Task objective –
Range to output from the entries below: the line containing "ATOM 211 O O" through the line containing "ATOM 224 N N". Set it down exactly, ends included, nothing else.

[Recorded data]
◆ ◆ ◆ ◆
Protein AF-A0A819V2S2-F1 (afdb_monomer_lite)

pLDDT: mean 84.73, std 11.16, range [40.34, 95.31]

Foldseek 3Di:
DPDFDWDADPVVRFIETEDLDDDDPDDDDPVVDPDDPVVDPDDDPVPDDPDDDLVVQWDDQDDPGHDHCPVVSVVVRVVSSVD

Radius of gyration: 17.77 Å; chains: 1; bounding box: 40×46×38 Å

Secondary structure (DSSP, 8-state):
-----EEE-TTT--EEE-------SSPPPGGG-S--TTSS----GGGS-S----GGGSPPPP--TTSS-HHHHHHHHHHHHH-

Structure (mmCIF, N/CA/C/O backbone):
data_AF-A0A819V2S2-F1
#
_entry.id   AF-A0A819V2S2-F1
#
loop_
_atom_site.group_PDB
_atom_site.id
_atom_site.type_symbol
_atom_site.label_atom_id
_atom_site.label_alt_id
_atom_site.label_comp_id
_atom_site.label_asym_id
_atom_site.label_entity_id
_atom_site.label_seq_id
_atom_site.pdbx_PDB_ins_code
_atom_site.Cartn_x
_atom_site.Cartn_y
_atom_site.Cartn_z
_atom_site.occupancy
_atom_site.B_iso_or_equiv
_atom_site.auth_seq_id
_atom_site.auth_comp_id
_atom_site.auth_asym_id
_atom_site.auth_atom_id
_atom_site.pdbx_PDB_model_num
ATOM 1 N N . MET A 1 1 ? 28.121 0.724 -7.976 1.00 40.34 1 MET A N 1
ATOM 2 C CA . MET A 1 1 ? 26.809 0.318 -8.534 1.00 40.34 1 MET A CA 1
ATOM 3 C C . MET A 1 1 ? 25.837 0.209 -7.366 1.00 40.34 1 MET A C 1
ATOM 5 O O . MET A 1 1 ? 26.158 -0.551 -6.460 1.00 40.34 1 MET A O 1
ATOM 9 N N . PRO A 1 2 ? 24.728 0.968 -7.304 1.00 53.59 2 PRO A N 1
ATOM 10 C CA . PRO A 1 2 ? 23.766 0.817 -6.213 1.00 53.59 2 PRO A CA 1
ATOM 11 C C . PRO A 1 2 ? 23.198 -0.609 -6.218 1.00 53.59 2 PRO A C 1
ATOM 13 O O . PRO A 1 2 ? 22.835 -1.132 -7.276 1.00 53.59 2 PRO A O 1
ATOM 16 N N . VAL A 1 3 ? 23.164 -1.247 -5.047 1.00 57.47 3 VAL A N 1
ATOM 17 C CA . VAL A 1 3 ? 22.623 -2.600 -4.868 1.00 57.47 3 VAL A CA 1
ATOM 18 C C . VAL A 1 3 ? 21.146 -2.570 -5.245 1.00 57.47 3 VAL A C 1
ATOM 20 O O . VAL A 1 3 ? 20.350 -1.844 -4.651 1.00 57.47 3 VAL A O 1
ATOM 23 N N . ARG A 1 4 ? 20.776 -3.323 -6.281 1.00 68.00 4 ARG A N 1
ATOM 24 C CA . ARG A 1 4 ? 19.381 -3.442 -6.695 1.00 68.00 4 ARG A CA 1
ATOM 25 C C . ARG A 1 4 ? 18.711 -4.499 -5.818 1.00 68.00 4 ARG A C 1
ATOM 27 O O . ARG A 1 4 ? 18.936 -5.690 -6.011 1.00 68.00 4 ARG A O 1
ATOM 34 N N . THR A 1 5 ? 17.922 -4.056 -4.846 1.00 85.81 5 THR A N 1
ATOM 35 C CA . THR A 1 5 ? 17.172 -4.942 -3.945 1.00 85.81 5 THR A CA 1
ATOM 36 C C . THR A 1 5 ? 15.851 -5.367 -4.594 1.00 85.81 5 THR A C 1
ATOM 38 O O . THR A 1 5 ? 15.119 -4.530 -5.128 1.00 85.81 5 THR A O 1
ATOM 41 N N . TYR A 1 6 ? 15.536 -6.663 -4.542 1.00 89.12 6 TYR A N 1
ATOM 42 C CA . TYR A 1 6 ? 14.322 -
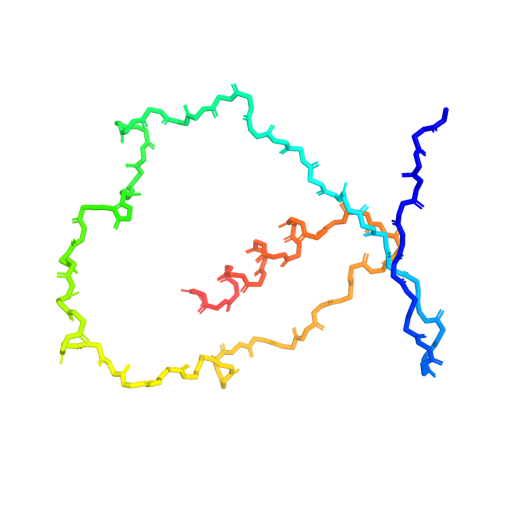7.243 -5.122 1.00 89.12 6 TYR A CA 1
ATOM 43 C C . TYR A 1 6 ? 13.653 -8.226 -4.157 1.00 89.12 6 TYR A C 1
ATOM 45 O O . TYR A 1 6 ? 14.334 -8.873 -3.362 1.00 89.12 6 TYR A O 1
ATOM 53 N N . LEU A 1 7 ? 12.333 -8.374 -4.277 1.00 90.19 7 LEU A N 1
ATOM 54 C CA . LEU A 1 7 ? 11.580 -9.503 -3.729 1.00 90.19 7 LEU A CA 1
ATOM 55 C C . LEU A 1 7 ? 11.229 -10.475 -4.850 1.00 90.19 7 LEU A C 1
ATOM 57 O O . LEU A 1 7 ? 10.917 -10.057 -5.965 1.00 90.19 7 LEU A O 1
ATOM 61 N N . ILE A 1 8 ? 11.248 -11.767 -4.532 1.00 91.81 8 ILE A N 1
ATOM 62 C CA . ILE A 1 8 ? 10.859 -12.835 -5.453 1.00 91.81 8 ILE A CA 1
ATOM 63 C C . ILE A 1 8 ? 9.718 -13.617 -4.814 1.00 91.81 8 ILE A C 1
ATOM 65 O O . ILE A 1 8 ? 9.879 -14.192 -3.735 1.00 91.81 8 ILE A O 1
ATOM 69 N N . ASN A 1 9 ? 8.574 -13.664 -5.490 1.00 92.19 9 ASN A N 1
ATOM 70 C CA . ASN A 1 9 ? 7.505 -14.583 -5.132 1.00 92.19 9 ASN A CA 1
ATOM 71 C C . ASN A 1 9 ? 7.886 -15.984 -5.627 1.00 92.19 9 ASN A C 1
ATOM 73 O O . ASN A 1 9 ? 7.939 -16.227 -6.827 1.00 92.19 9 ASN A O 1
ATOM 77 N N . ARG A 1 10 ? 8.151 -16.915 -4.705 1.00 94.12 10 ARG A N 1
ATOM 78 C CA . ARG A 1 10 ? 8.606 -18.276 -5.047 1.00 94.12 10 ARG A CA 1
ATOM 79 C C . ARG A 1 10 ? 7.531 -19.154 -5.691 1.00 94.12 10 ARG A C 1
ATOM 81 O O . ARG A 1 1
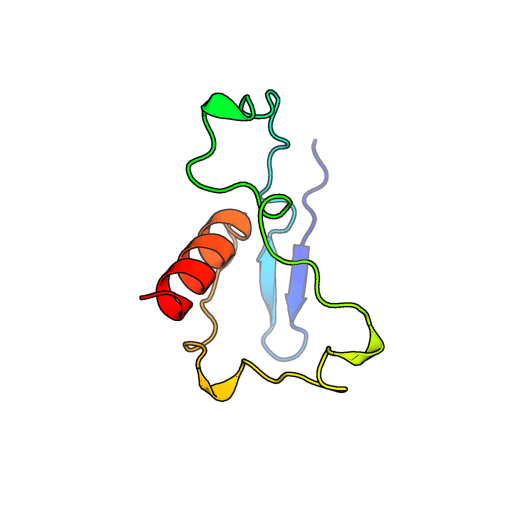0 ? 7.877 -20.153 -6.305 1.00 94.12 10 ARG A O 1
ATOM 88 N N . LEU A 1 11 ? 6.255 -18.807 -5.541 1.00 95.25 11 LEU A N 1
ATOM 89 C CA . LEU A 1 11 ? 5.147 -19.559 -6.134 1.00 95.25 11 LEU A CA 1
ATOM 90 C C . LEU A 1 11 ? 4.909 -19.146 -7.589 1.00 95.25 11 LEU A C 1
ATOM 92 O O . LEU A 1 11 ? 4.592 -19.988 -8.420 1.00 95.25 11 LEU A O 1
ATOM 96 N N . THR A 1 12 ? 5.076 -17.859 -7.901 1.00 93.69 12 THR A N 1
ATOM 97 C CA . THR A 1 12 ? 4.781 -17.303 -9.235 1.00 93.69 12 THR A CA 1
ATOM 98 C C . THR A 1 12 ? 6.024 -16.924 -10.037 1.00 93.69 12 THR A C 1
ATOM 100 O O . THR A 1 12 ? 5.912 -16.570 -11.205 1.00 93.69 12 THR A O 1
ATOM 103 N N . ASN A 1 13 ? 7.208 -16.955 -9.419 1.00 92.75 13 ASN A N 1
ATOM 104 C CA . ASN A 1 13 ? 8.461 -16.390 -9.935 1.00 92.75 13 ASN A CA 1
ATOM 105 C C . ASN A 1 13 ? 8.395 -14.889 -10.279 1.00 92.75 13 ASN A C 1
ATOM 107 O O . ASN A 1 13 ? 9.288 -14.365 -10.947 1.00 92.75 13 ASN A O 1
ATOM 111 N N . ALA A 1 14 ? 7.369 -14.172 -9.807 1.00 91.19 14 ALA A N 1
ATOM 112 C CA . ALA A 1 14 ? 7.274 -12.730 -9.987 1.00 91.19 14 ALA A CA 1
ATOM 113 C C . ALA A 1 14 ? 8.395 -12.010 -9.220 1.00 91.19 14 ALA A C 1
ATOM 115 O O . ALA A 1 14 ? 8.724 -12.370 -8.086 1.00 91.19 14 ALA A O 1
ATOM 116 N N . ILE A 1 15 ? 8.967 -10.979 -9.847 1.00 91.62 15 ILE A N 1
ATOM 117 C CA . ILE A 1 15 ? 10.063 -10.175 -9.297 1.00 91.62 15 ILE A CA 1
ATOM 118 C C . ILE A 1 15 ? 9.568 -8.750 -9.080 1.00 91.62 15 ILE A C 1
ATOM 120 O O . ILE A 1 15 ? 9.147 -8.094 -10.030 1.00 91.62 15 ILE A O 1
ATOM 124 N N . TYR A 1 16 ? 9.728 -8.244 -7.863 1.00 90.44 16 TYR A N 1
ATOM 125 C CA . TYR A 1 16 ? 9.339 -6.889 -7.484 1.00 90.44 16 TYR A CA 1
ATOM 126 C C . TYR A 1 16 ? 10.572 -6.076 -7.107 1.00 90.44 16 TYR A C 1
ATOM 128 O O . TYR A 1 16 ? 11.402 -6.524 -6.312 1.00 90.44 16 TYR A O 1
ATOM 136 N N . ARG A 1 17 ? 10.717 -4.877 -7.679 1.00 90.12 17 ARG A N 1
ATOM 137 C CA . ARG A 1 17 ? 11.818 -3.967 -7.332 1.00 90.12 17 ARG A CA 1
ATOM 138 C C . ARG A 1 17 ? 11.499 -3.239 -6.030 1.00 90.12 17 ARG A C 1
ATOM 140 O O . ARG A 1 17 ? 10.431 -2.648 -5.895 1.00 90.12 17 ARG A O 1
ATOM 147 N N . LEU A 1 18 ? 12.456 -3.239 -5.108 1.00 86.44 18 LEU A N 1
ATOM 148 C CA . LEU A 1 18 ? 12.358 -2.513 -3.846 1.00 86.44 18 LEU A CA 1
ATOM 149 C C . LEU A 1 18 ? 13.029 -1.140 -3.921 1.00 86.44 18 LEU A C 1
ATOM 151 O O . LEU A 1 18 ? 13.787 -0.844 -4.849 1.00 86.44 18 LEU A O 1
ATOM 155 N N . ASN A 1 19 ? 12.753 -0.322 -2.904 1.00 85.56 19 ASN A N 1
ATOM 156 C CA . ASN A 1 19 ? 13.363 0.992 -2.680 1.00 85.56 19 ASN A CA 1
ATOM 157 C C . ASN A 1 19 ? 13.018 2.030 -3.762 1.00 85.56 19 ASN A C 1
ATOM 159 O O . ASN A 1 19 ? 13.862 2.809 -4.191 1.00 85.56 19 ASN A O 1
ATOM 163 N N . GLY A 1 20 ? 11.757
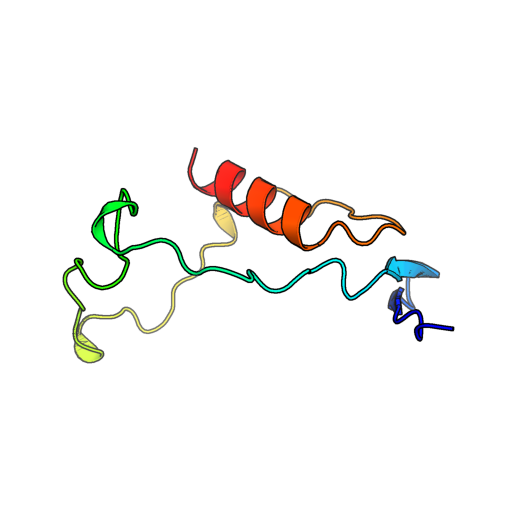 2.039 -4.198 1.00 84.75 20 GLY A N 1
ATOM 164 C CA . GLY A 1 20 ? 11.157 3.090 -5.026 1.00 84.75 20 GLY A CA 1
ATOM 165 C C . GLY A 1 20 ? 10.763 4.343 -4.239 1.00 84.75 20 GLY A C 1
ATOM 166 O O . GLY A 1 20 ? 9.658 4.852 -4.414 1.00 84.75 20 GLY A O 1
ATOM 167 N N . ILE A 1 21 ? 11.610 4.762 -3.299 1.00 89.81 21 ILE A N 1
ATOM 168 C CA . ILE A 1 21 ? 11.342 5.853 -2.364 1.00 89.81 21 ILE A CA 1
ATOM 169 C C . ILE A 1 21 ? 12.542 6.788 -2.302 1.00 89.81 21 ILE A C 1
ATOM 171 O O . ILE A 1 21 ? 13.688 6.341 -2.280 1.00 89.81 21 ILE A O 1
ATOM 175 N N . GLU A 1 22 ? 12.252 8.080 -2.244 1.00 89.19 22 GLU A N 1
ATOM 176 C CA . GLU A 1 22 ? 13.213 9.133 -1.961 1.00 89.19 22 GLU A CA 1
ATOM 177 C C . GLU A 1 22 ? 12.742 9.853 -0.691 1.00 89.19 22 GLU A C 1
ATOM 179 O O . GLU A 1 22 ? 11.557 10.196 -0.603 1.00 89.19 22 GLU A O 1
ATOM 184 N N . PRO A 1 23 ? 13.603 10.025 0.328 1.00 86.94 23 PRO A N 1
ATOM 185 C CA . PRO A 1 23 ? 13.249 10.805 1.505 1.00 86.94 23 PRO A CA 1
ATOM 186 C C . PRO A 1 23 ? 12.871 12.231 1.110 1.00 86.94 23 PRO A C 1
ATOM 188 O O . PRO A 1 23 ? 13.518 12.835 0.257 1.00 86.94 23 PRO A O 1
ATOM 191 N N . SER A 1 24 ? 11.855 12.798 1.759 1.00 87.31 24 SER A N 1
ATOM 192 C CA . SER A 1 24 ? 11.580 14.221 1.573 1.00 87.31 24 SER A CA 1
ATOM 193 C C . SER A 1 24 ? 12.730 15.040 2.158 1.00 87.31 24 SER A C 1
ATOM 195 O O . SER A 1 24 ? 13.059 14.890 3.334 1.00 87.31 24 SER A O 1
ATOM 197 N N . HIS A 1 25 ? 13.322 15.921 1.353 1.00 86.56 25 HIS A N 1
ATOM 198 C CA . HIS A 1 25 ? 14.389 16.827 1.795 1.00 86.56 25 HIS A CA 1
ATOM 199 C C . HIS A 1 25 ? 13.862 18.035 2.579 1.00 86.56 25 HIS A C 1
ATOM 201 O O . HIS A 1 25 ? 14.627 18.719 3.254 1.00 86.56 25 HIS A O 1
ATOM 207 N N . GLN A 1 26 ? 12.554 18.283 2.508 1.00 85.94 26 GLN A N 1
ATOM 208 C CA . GLN A 1 26 ? 11.878 19.355 3.219 1.00 85.94 26 GLN A CA 1
ATOM 209 C C . GLN A 1 26 ? 10.574 18.810 3.796 1.00 85.94 26 GLN A C 1
ATOM 211 O O . GLN A 1 26 ? 9.770 18.202 3.085 1.00 85.94 26 GLN A O 1
ATOM 216 N N . MET A 1 27 ? 10.366 18.999 5.096 1.00 79.00 27 MET A N 1
ATOM 217 C CA . MET A 1 27 ? 9.037 18.808 5.664 1.00 79.00 27 MET A CA 1
ATOM 218 C C . MET A 1 27 ? 8.189 20.040 5.334 1.00 79.00 27 MET A C 1
ATOM 220 O O . MET A 1 27 ? 8.706 21.154 5.440 1.00 79.00 27 MET A O 1
ATOM 224 N N . PRO A 1 28 ? 6.921 19.868 4.926 1.00 78.69 28 PRO A N 1
ATOM 225 C CA . PRO A 1 28 ? 6.014 21.001 4.771 1.00 78.69 28 PRO A CA 1
ATOM 226 C C . PRO A 1 28 ? 5.878 21.739 6.107 1.00 78.69 28 PRO A C 1
ATOM 228 O O . PRO A 1 28 ? 5.905 21.106 7.171 1.00 78.69 28 PRO A O 1
ATOM 231 N N . HIS A 1 29 ? 5.740 23.066 6.065 1.00 82.12 29 HIS A N 1
ATOM 232 C CA . HIS A 1 29 ? 5.442 23.822 7.276 1.00 82.12 29 HIS A CA 1
ATOM 233 C C . HIS A 1 29 ? 4.038 23.456 7.768 1.00 82.12 29 HIS A C 1
ATOM 235 O O . HIS A 1 29 ? 3.186 23.034 6.985 1.00 82.12 29 HIS A O 1
ATOM 241 N N . LYS A 1 30 ? 3.778 23.584 9.078 1.00 75.81 30 LYS A N 1
ATOM 242 C CA . LYS A 1 30 ? 2.470 23.203 9.639 1.00 75.81 30 LYS A CA 1
ATOM 243 C C . LYS A 1 30 ? 1.345 24.023 8.999 1.00 75.81 30 LYS A C 1
ATOM 245 O O . LYS A 1 30 ? 0.281 23.468 8.753 1.00 75.81 30 LYS A O 1
ATOM 250 N N . GLU A 1 31 ? 1.596 25.295 8.691 1.00 81.38 31 GLU A N 1
ATOM 251 C CA . GLU A 1 31 ? 0.657 26.159 7.967 1.00 81.38 31 GLU A CA 1
ATOM 252 C C . GLU A 1 31 ? 0.315 25.688 6.542 1.00 81.38 31 GLU A C 1
ATOM 254 O O . GLU A 1 31 ? -0.769 25.998 6.055 1.00 81.38 31 GLU A O 1
ATOM 259 N N . ASP A 1 32 ? 1.184 24.902 5.896 1.00 80.25 32 ASP A N 1
ATOM 260 C CA . ASP A 1 32 ? 0.951 24.369 4.545 1.00 80.25 32 ASP A CA 1
ATOM 261 C C . ASP A 1 32 ? 0.090 23.094 4.560 1.00 80.25 32 ASP A C 1
ATOM 263 O O . ASP A 1 32 ? -0.379 22.623 3.518 1.00 80.25 32 ASP A O 1
ATOM 267 N N . LEU A 1 33 ? -0.108 22.491 5.737 1.00 76.62 33 LEU A N 1
ATOM 268 C CA . LEU A 1 33 ? -0.893 21.275 5.887 1.00 76.62 33 LEU A CA 1
ATOM 269 C C . LEU A 1 33 ? -2.383 21.622 5.938 1.00 76.62 33 LEU A C 1
ATOM 271 O O . LEU A 1 33 ? -2.856 22.246 6.882 1.00 76.62 33 LEU A O 1
ATOM 275 N N . GLN A 1 34 ? -3.155 21.114 4.972 1.00 70.62 34 GLN A N 1
ATOM 276 C CA . GLN A 1 34 ? -4.626 21.166 5.026 1.00 70.62 34 GLN A CA 1
ATOM 277 C C . GLN A 1 34 ? -5.185 20.476 6.281 1.00 70.62 34 GLN A C 1
ATOM 279 O O . GLN A 1 34 ? -6.265 20.819 6.754 1.00 70.62 34 GLN A O 1
ATOM 284 N N . GLN A 1 35 ? -4.452 19.491 6.807 1.00 66.12 35 GLN A N 1
ATOM 285 C CA . GLN A 1 35 ? -4.813 18.729 7.991 1.00 66.12 35 GLN A CA 1
ATOM 286 C C . GLN A 1 35 ? -3.538 18.213 8.670 1.00 66.12 35 GLN A C 1
ATOM 288 O O . GLN A 1 35 ? -2.731 17.528 8.040 1.00 66.12 35 GLN A O 1
ATOM 293 N N . SER A 1 36 ? -3.351 18.514 9.958 1.00 69.38 36 SER A N 1
ATOM 294 C CA . SER A 1 36 ? -2.356 17.820 10.779 1.00 69.38 36 SER A CA 1
ATOM 295 C C . SER A 1 36 ? -3.021 16.641 11.476 1.00 69.38 36 SER A C 1
ATOM 297 O O . SER A 1 36 ? -4.025 16.821 12.161 1.00 69.38 36 SER A O 1
ATOM 299 N N . PHE A 1 37 ? -2.427 15.449 11.384 1.00 67.06 37 PHE A N 1
ATOM 300 C CA . PHE A 1 37 ? -2.904 14.270 12.121 1.00 67.06 37 PHE A CA 1
ATOM 301 C C . PHE A 1 37 ? -2.855 14.444 13.651 1.00 67.06 37 PHE A C 1
ATOM 303 O O . PHE A 1 37 ? -3.472 13.665 14.374 1.00 67.06 37 PHE A O 1
ATOM 310 N N . SER A 1 38 ? -2.150 15.470 14.137 1.00 66.12 38 SER A N 1
ATOM 311 C CA . SER A 1 38 ? -2.068 15.842 15.552 1.00 66.12 38 SER A CA 1
ATOM 312 C C . SER A 1 38 ? -3.161 16.816 16.001 1.00 66.12 38 SER A C 1
ATOM 314 O O . SER A 1 38 ? -3.309 17.033 17.199 1.00 66.12 38 SER A O 1
ATOM 316 N N . ASP A 1 39 ? -3.921 17.405 15.071 1.00 65.69 39 ASP A N 1
ATOM 317 C CA . ASP A 1 39 ? -4.980 18.379 15.375 1.00 65.69 39 ASP A CA 1
ATOM 318 C C . ASP A 1 39 ? -6.356 17.692 15.564 1.00 65.69 39 ASP A C 1
ATOM 320 O O . ASP A 1 39 ? -7.402 18.341 15.578 1.00 65.69 39 ASP A O 1
ATOM 324 N N . HIS A 1 40 ? -6.379 16.361 15.695 1.00 66.94 40 HIS A N 1
ATOM 325 C CA . HIS A 1 40 ? -7.587 15.561 15.928 1.00 66.94 40 HIS A CA 1
ATOM 326 C C . HIS A 1 40 ? -7.722 15.164 17.393 1.00 66.94 40 HIS A C 1
ATOM 328 O O . HIS A 1 40 ? -6.737 15.103 18.127 1.00 66.94 40 HIS A O 1
ATOM 334 N N . VAL A 1 41 ? -8.950 14.835 17.810 1.00 72.31 41 VAL A N 1
ATOM 335 C CA . VAL A 1 41 ? -9.185 14.213 19.117 1.00 72.31 41 VAL A CA 1
ATOM 336 C C . VAL A 1 41 ? -8.404 12.903 19.164 1.00 72.31 41 VAL A C 1
ATOM 338 O O . VAL A 1 41 ? -8.759 11.923 18.509 1.00 72.31 41 VAL A O 1
ATOM 341 N N . LEU A 1 42 ? -7.322 12.896 19.937 1.00 71.62 42 LEU A N 1
ATOM 342 C CA . LEU A 1 42 ? -6.614 11.679 20.285 1.00 71.62 42 LEU A CA 1
ATOM 343 C C . LEU A 1 42 ? -7.482 10.934 21.295 1.00 71.62 42 LEU A C 1
ATOM 345 O O . LEU A 1 42 ? -7.578 11.318 22.461 1.00 71.62 42 LEU A O 1
ATOM 349 N N . PHE A 1 43 ? -8.161 9.890 20.831 1.00 76.75 43 PHE A N 1
ATOM 350 C CA . PHE A 1 43 ? -8.865 8.977 21.719 1.00 76.75 43 PHE A CA 1
ATOM 351 C C . PHE A 1 43 ? -7.852 8.337 22.670 1.00 76.75 43 PHE A C 1
ATOM 353 O O . PHE A 1 43 ? -6.777 7.913 22.235 1.00 76.75 43 PHE A O 1
ATOM 360 N N . SER A 1 44 ? -8.174 8.262 23.966 1.00 80.94 44 SER A N 1
ATOM 361 C CA . SER A 1 44 ? -7.354 7.447 24.864 1.00 80.94 44 SER A CA 1
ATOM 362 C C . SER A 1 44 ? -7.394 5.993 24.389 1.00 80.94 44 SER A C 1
◆ ◆ ◆ ◆
Exercise response –
ATOM 211 O O . GLN A 1 26 ? 9.770 18.202 3.085 1.00 85.94 26 GLN A O 1
ATOM 216 N N . MET A 1 27 ? 10.366 18.999 5.096 1.00 79.00 27 MET A N 1
ATOM 217 C CA . MET A 1 27 ? 9.037 18.808 5.664 1.00 79.00 27 MET A CA 1
ATOM 218 C C . MET A 1 27 ? 8.189 20.040 5.334 1.00 79.00 27 MET A C 1
ATOM 220 O O . MET A 1 27 ? 8.706 21.154 5.440 1.00 79.00 27 MET A O 1
ATOM 224 N N . PRO A 1 28 ? 6.921 19.868 4.926 1.00 78.69 28 PRO A N 1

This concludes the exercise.